Daria Bignardi (born Ferrara, 14 February 1961) is an Italian journalist, novelist, and television presenter. She worked as a presenter for channels Mediaset, La7, and RAI. She was the recipient of several prizes, including the Rapallo Carige Prize, for Non vi lascerò orfani in 2009. She has published six more novels.

== Life ==
Daria Bignardi was born in 1961 in Ferrara, Italy, and grew up in the Emilia Romagna region. Moving to Milan in 1984, she initially worked in advertising, before becoming a journalist. She wrote for magazines and newspapers such as Panorama, La Stampa, Anna, Donna, and Vanity Fair. She also worked in television, as a presenter on talk shows and reality shows, including the shows Il grande fratello, Invasioni barbariche, and L’era glaciale. Bignardi was director of RAI 3 in 2016–2017.

== Works ==
Bignardi's first novel, Non vi lascerò orfani (I will not leave you orphans) was published in 2009. It is autobiographical, and Bignardi wrote it shortly after her mother's death. The book was awarded the Rapallo Carige Prize for Women Writers, the Elsa Morante Prize for Prose Fiction, and the Premio del Libraio.

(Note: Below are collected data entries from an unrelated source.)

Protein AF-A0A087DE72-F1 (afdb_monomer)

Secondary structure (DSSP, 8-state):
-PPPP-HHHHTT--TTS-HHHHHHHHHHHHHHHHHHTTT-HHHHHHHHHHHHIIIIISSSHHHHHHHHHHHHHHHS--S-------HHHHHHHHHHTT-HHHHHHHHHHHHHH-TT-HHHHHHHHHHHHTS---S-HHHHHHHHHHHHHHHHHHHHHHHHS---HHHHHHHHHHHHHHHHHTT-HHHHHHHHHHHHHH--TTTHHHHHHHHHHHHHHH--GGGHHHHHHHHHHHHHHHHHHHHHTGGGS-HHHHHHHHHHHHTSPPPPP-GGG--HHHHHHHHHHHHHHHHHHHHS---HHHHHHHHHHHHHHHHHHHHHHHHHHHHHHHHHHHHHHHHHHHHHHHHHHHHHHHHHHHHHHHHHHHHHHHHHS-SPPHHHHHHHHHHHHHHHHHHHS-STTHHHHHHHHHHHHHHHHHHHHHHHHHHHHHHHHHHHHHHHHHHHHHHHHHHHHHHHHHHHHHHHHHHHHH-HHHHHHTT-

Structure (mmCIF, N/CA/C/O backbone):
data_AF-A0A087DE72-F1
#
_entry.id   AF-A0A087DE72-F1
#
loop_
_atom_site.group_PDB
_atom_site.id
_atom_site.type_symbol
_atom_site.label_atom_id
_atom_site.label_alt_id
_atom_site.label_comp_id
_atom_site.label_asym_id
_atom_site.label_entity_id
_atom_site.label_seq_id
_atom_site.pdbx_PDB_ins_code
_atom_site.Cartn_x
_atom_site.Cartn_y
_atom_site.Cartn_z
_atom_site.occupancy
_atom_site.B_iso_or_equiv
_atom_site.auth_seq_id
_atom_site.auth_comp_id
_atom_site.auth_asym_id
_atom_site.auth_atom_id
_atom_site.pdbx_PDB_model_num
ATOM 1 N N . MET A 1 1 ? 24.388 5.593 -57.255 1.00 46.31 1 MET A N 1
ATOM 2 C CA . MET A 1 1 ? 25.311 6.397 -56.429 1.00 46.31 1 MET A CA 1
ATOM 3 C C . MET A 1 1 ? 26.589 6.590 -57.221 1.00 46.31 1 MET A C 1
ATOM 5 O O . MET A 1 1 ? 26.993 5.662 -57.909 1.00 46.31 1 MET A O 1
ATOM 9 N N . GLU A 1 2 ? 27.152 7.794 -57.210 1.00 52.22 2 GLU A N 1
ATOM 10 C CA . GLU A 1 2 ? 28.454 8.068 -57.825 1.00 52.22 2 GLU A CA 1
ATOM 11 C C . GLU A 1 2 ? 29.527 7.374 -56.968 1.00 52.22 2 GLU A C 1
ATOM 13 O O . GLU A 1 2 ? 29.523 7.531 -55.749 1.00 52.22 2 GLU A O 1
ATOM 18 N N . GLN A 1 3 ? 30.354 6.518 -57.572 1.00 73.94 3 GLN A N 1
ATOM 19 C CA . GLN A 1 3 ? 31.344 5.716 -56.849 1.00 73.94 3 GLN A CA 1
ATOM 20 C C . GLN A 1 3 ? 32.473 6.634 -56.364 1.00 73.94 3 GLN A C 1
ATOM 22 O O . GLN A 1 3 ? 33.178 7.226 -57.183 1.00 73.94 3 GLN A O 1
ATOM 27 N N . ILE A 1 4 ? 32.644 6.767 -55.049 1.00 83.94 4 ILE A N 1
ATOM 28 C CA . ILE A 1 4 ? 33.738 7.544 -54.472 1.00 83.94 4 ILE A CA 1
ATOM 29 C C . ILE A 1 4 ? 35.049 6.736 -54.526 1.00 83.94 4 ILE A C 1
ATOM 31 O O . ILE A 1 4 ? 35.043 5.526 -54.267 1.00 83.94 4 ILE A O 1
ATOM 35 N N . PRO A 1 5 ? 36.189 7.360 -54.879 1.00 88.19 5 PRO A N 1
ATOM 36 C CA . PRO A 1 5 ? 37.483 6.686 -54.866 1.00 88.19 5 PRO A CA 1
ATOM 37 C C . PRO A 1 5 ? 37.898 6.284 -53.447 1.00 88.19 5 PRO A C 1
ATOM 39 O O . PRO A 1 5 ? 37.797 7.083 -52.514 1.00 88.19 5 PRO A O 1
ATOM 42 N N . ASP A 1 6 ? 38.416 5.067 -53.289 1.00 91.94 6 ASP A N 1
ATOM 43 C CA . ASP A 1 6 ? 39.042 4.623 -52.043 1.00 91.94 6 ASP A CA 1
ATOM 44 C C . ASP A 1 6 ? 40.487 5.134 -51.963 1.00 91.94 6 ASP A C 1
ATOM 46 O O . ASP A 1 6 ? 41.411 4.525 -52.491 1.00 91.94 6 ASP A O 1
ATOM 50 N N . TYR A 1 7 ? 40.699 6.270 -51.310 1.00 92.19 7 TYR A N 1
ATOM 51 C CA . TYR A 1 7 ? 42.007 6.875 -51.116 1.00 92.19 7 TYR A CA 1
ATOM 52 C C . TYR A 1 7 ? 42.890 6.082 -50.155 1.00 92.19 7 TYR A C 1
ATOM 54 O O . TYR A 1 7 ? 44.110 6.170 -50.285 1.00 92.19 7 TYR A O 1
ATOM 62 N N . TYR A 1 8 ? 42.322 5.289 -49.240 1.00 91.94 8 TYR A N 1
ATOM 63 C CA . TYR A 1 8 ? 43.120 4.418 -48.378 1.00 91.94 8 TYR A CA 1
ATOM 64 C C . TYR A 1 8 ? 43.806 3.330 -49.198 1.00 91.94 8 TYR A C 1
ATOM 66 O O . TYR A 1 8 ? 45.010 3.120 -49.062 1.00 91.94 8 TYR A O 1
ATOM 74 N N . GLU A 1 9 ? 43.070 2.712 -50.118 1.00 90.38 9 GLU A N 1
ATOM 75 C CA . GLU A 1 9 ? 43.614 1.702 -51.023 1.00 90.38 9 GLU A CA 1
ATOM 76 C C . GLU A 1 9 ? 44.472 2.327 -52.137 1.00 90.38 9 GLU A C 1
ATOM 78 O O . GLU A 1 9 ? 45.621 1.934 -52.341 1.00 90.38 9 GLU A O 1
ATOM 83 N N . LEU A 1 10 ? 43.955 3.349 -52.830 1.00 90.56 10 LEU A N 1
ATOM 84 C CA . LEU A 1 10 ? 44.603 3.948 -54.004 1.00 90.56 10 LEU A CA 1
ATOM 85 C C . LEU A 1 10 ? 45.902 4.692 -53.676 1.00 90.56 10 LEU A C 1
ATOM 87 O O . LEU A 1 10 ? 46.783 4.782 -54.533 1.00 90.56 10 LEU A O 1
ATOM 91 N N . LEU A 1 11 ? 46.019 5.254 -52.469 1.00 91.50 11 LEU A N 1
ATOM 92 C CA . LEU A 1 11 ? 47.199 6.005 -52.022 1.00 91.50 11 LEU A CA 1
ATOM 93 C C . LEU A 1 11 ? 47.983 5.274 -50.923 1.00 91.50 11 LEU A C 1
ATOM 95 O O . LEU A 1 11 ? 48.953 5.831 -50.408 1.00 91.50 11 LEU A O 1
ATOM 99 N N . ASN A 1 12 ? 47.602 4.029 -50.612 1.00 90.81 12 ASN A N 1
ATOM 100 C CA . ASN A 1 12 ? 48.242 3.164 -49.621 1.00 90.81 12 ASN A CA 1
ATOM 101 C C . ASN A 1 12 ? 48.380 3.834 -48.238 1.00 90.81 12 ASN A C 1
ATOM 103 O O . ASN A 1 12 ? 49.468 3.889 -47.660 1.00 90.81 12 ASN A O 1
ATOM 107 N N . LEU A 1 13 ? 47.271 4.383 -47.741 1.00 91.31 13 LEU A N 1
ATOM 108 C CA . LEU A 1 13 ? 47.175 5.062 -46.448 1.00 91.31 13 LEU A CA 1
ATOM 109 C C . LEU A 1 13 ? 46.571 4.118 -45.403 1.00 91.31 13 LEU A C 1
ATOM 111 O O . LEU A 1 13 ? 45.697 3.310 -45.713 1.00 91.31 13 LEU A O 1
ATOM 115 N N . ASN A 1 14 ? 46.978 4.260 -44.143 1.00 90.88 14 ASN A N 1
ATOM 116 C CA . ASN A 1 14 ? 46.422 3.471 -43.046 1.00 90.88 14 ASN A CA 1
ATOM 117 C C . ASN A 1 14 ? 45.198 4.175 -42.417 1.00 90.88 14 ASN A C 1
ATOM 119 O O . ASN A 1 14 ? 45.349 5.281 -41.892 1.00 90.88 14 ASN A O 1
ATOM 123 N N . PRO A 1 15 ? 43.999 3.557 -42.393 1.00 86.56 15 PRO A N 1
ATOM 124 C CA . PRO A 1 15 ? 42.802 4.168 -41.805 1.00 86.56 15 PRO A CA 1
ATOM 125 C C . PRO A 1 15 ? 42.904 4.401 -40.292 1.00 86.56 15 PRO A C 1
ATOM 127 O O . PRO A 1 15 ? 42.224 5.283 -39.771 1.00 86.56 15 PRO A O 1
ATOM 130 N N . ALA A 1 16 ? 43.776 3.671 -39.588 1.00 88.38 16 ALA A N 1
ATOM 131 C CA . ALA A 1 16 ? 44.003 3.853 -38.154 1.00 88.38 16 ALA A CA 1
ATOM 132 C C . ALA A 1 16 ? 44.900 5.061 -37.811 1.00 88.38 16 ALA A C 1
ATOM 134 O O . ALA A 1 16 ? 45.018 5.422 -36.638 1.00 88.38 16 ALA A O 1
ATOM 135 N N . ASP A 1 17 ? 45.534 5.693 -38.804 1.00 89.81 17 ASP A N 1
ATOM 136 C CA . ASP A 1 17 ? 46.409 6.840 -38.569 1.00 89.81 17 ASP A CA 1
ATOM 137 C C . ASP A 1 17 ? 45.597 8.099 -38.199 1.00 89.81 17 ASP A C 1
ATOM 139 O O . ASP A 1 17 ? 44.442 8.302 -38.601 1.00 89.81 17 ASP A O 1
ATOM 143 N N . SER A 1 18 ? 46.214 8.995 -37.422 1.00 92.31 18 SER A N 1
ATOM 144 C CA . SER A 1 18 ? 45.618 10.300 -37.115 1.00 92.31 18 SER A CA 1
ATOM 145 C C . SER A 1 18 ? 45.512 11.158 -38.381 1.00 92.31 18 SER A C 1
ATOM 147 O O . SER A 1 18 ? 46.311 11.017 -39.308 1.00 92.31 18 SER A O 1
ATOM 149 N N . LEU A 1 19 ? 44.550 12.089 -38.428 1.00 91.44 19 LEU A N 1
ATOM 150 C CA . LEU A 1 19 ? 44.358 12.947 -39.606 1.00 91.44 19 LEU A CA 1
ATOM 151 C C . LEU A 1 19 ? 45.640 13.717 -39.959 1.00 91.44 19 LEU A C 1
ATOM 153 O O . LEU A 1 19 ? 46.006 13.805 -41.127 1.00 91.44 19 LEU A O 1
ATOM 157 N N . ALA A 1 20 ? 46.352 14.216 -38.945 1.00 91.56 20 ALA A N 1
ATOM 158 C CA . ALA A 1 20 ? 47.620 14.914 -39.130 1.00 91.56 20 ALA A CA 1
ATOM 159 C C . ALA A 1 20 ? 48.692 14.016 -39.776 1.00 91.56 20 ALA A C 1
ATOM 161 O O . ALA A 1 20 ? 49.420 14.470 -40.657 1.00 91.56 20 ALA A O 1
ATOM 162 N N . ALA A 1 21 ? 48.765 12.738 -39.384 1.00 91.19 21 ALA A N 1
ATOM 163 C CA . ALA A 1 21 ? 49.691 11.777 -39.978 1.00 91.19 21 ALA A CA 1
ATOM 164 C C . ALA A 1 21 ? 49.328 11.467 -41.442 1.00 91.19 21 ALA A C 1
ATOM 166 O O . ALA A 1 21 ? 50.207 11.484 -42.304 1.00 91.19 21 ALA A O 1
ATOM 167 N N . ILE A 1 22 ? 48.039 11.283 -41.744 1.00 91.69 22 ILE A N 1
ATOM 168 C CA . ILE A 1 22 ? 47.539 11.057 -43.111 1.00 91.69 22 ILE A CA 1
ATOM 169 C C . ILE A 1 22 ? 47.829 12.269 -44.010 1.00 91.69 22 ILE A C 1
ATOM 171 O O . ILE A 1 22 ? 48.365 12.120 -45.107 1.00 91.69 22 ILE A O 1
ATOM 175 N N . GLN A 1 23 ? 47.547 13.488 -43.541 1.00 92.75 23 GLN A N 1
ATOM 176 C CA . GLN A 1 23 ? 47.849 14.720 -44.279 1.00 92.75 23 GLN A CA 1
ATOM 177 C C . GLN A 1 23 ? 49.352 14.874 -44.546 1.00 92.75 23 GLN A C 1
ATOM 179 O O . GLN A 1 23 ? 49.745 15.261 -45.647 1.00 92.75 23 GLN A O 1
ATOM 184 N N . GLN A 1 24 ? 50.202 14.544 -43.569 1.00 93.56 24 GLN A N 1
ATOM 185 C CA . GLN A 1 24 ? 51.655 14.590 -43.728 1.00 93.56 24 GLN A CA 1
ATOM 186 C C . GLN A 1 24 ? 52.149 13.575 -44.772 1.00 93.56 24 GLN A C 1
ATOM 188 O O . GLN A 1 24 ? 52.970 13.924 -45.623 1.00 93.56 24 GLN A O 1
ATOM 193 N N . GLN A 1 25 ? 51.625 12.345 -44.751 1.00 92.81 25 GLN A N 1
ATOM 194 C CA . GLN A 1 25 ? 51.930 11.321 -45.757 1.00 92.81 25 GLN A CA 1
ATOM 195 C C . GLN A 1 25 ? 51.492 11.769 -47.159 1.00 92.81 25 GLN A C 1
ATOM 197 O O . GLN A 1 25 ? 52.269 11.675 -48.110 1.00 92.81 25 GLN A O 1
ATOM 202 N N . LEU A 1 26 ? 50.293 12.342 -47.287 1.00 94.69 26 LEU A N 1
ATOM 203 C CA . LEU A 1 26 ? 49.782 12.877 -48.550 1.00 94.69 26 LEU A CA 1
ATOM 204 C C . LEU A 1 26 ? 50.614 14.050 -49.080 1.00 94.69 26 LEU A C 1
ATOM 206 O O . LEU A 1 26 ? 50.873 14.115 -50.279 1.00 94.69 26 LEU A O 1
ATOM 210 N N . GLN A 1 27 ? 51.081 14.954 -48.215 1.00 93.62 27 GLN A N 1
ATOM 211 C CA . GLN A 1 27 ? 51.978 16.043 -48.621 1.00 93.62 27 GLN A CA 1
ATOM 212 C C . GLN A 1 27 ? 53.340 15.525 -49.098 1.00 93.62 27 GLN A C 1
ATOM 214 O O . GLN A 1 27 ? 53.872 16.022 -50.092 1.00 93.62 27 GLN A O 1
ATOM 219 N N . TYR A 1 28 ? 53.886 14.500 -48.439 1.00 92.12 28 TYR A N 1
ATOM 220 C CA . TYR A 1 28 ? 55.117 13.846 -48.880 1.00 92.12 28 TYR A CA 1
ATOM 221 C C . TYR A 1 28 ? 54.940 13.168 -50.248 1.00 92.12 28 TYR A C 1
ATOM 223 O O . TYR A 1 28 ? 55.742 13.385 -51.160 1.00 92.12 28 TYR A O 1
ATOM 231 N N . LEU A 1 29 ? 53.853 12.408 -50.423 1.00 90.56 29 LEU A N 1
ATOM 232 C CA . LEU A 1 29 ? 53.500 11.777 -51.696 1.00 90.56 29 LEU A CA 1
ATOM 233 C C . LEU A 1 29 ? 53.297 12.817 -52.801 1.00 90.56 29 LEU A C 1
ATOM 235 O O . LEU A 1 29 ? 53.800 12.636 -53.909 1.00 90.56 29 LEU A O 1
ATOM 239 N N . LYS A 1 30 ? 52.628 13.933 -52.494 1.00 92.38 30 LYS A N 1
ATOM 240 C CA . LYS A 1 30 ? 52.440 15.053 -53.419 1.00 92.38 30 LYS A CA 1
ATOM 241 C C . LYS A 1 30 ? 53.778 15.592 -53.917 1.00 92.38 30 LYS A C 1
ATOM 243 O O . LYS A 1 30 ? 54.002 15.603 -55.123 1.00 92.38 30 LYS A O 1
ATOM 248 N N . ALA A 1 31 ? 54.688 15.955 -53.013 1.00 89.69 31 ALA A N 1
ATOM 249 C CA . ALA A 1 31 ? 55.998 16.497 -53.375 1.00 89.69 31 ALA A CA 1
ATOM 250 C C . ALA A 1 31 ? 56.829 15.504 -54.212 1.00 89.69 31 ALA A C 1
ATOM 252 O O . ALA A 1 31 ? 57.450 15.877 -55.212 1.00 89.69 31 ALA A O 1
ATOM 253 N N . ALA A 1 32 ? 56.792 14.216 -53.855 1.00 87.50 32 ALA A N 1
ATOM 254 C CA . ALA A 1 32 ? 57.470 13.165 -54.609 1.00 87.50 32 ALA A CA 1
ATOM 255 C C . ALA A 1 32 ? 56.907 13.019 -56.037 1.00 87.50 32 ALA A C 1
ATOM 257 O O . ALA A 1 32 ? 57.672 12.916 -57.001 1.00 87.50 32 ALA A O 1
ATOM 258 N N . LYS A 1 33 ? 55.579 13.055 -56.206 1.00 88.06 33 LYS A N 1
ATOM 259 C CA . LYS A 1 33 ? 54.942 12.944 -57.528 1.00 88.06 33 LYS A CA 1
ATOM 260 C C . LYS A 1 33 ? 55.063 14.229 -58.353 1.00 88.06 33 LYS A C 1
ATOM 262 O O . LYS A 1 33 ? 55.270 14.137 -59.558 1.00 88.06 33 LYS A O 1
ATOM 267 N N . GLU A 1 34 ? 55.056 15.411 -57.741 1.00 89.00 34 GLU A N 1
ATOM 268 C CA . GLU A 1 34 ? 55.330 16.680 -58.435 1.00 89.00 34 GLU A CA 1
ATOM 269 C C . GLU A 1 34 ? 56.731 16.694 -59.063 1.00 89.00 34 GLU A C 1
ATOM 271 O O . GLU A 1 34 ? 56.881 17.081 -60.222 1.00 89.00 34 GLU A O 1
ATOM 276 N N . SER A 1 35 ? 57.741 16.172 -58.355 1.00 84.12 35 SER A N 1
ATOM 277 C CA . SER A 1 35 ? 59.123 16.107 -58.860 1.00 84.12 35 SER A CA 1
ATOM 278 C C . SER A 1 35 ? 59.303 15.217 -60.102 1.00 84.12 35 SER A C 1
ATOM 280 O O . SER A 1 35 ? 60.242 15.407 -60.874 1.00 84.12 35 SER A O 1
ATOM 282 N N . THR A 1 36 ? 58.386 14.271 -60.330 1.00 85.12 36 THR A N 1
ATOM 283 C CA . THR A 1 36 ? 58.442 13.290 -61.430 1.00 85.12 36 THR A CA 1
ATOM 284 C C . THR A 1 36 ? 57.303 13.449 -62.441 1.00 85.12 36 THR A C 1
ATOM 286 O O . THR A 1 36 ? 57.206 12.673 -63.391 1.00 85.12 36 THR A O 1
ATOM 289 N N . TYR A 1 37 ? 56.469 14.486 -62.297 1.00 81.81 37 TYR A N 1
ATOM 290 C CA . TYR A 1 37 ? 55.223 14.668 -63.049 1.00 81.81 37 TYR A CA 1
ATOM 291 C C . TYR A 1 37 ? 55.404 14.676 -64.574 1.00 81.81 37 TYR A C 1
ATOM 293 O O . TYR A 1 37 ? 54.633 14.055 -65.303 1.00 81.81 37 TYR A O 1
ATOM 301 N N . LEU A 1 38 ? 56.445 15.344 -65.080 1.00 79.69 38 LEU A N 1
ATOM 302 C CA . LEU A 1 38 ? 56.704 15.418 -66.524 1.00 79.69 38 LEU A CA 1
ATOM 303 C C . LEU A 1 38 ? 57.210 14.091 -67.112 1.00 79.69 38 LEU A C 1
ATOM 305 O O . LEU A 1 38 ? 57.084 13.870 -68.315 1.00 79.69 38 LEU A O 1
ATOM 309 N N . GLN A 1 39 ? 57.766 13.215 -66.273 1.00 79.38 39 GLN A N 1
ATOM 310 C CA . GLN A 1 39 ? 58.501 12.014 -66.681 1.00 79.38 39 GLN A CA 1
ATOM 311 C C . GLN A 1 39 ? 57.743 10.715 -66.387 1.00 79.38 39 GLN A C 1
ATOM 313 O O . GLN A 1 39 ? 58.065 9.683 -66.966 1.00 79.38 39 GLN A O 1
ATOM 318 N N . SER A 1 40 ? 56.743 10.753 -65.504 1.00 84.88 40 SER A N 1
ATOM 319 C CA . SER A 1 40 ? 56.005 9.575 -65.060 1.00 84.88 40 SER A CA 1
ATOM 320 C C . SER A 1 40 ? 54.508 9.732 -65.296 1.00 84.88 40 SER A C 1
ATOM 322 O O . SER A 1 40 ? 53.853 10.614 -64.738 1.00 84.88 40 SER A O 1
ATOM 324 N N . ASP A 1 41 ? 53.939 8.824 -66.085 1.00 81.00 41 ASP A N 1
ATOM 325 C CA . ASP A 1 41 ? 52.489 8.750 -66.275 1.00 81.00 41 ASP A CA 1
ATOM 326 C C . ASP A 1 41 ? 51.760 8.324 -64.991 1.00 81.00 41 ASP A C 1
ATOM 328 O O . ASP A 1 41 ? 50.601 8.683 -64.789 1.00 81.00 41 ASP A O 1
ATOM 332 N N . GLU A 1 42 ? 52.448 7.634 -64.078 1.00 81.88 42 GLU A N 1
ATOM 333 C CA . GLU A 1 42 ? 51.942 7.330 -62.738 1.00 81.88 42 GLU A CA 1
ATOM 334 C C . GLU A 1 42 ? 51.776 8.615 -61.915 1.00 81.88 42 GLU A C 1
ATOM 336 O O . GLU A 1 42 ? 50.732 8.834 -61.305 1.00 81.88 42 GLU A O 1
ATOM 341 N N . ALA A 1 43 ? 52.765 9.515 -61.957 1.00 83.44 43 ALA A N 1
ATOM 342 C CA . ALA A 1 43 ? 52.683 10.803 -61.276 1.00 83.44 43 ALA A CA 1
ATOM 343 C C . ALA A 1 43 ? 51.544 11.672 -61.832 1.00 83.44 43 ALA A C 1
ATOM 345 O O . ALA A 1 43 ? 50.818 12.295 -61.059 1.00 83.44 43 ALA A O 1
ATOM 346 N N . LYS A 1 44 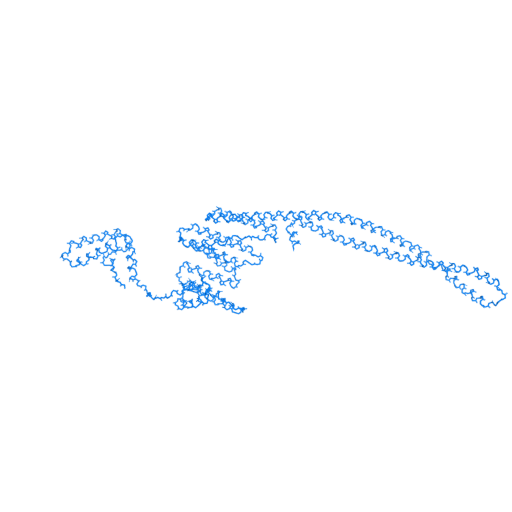? 51.317 11.654 -63.153 1.00 85.94 44 LYS A N 1
ATOM 347 C CA . LYS A 1 44 ? 50.186 12.367 -63.775 1.00 85.94 44 LYS A CA 1
ATOM 348 C C . LYS A 1 44 ? 48.821 11.834 -63.339 1.00 85.94 44 LYS A C 1
ATOM 350 O O . LYS A 1 44 ? 47.877 12.615 -63.269 1.00 85.94 44 LYS A O 1
ATOM 355 N N . ARG A 1 45 ? 48.713 10.533 -63.047 1.00 87.25 45 ARG A N 1
ATOM 356 C CA . ARG A 1 45 ? 47.472 9.884 -62.585 1.00 87.25 45 ARG A CA 1
ATOM 357 C C . ARG A 1 45 ? 47.223 10.061 -61.090 1.00 87.25 45 ARG A C 1
ATOM 359 O O . ARG A 1 45 ? 46.091 10.318 -60.698 1.00 87.25 45 ARG A O 1
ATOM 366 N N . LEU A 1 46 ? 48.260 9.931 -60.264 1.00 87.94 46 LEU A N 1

Bignardi's second book, Un karma pesante, was published in 2010, and her third L’acustica perfetta in 2013. L’amore che ti meriti was published in 2014, Santa degli impossibili in 2015, and Storia della mia ansia in 2018. In 2020 Oggi faccio azzurro was published. While Bignardi's work has been translated into several other languages, it has not yet been published in English.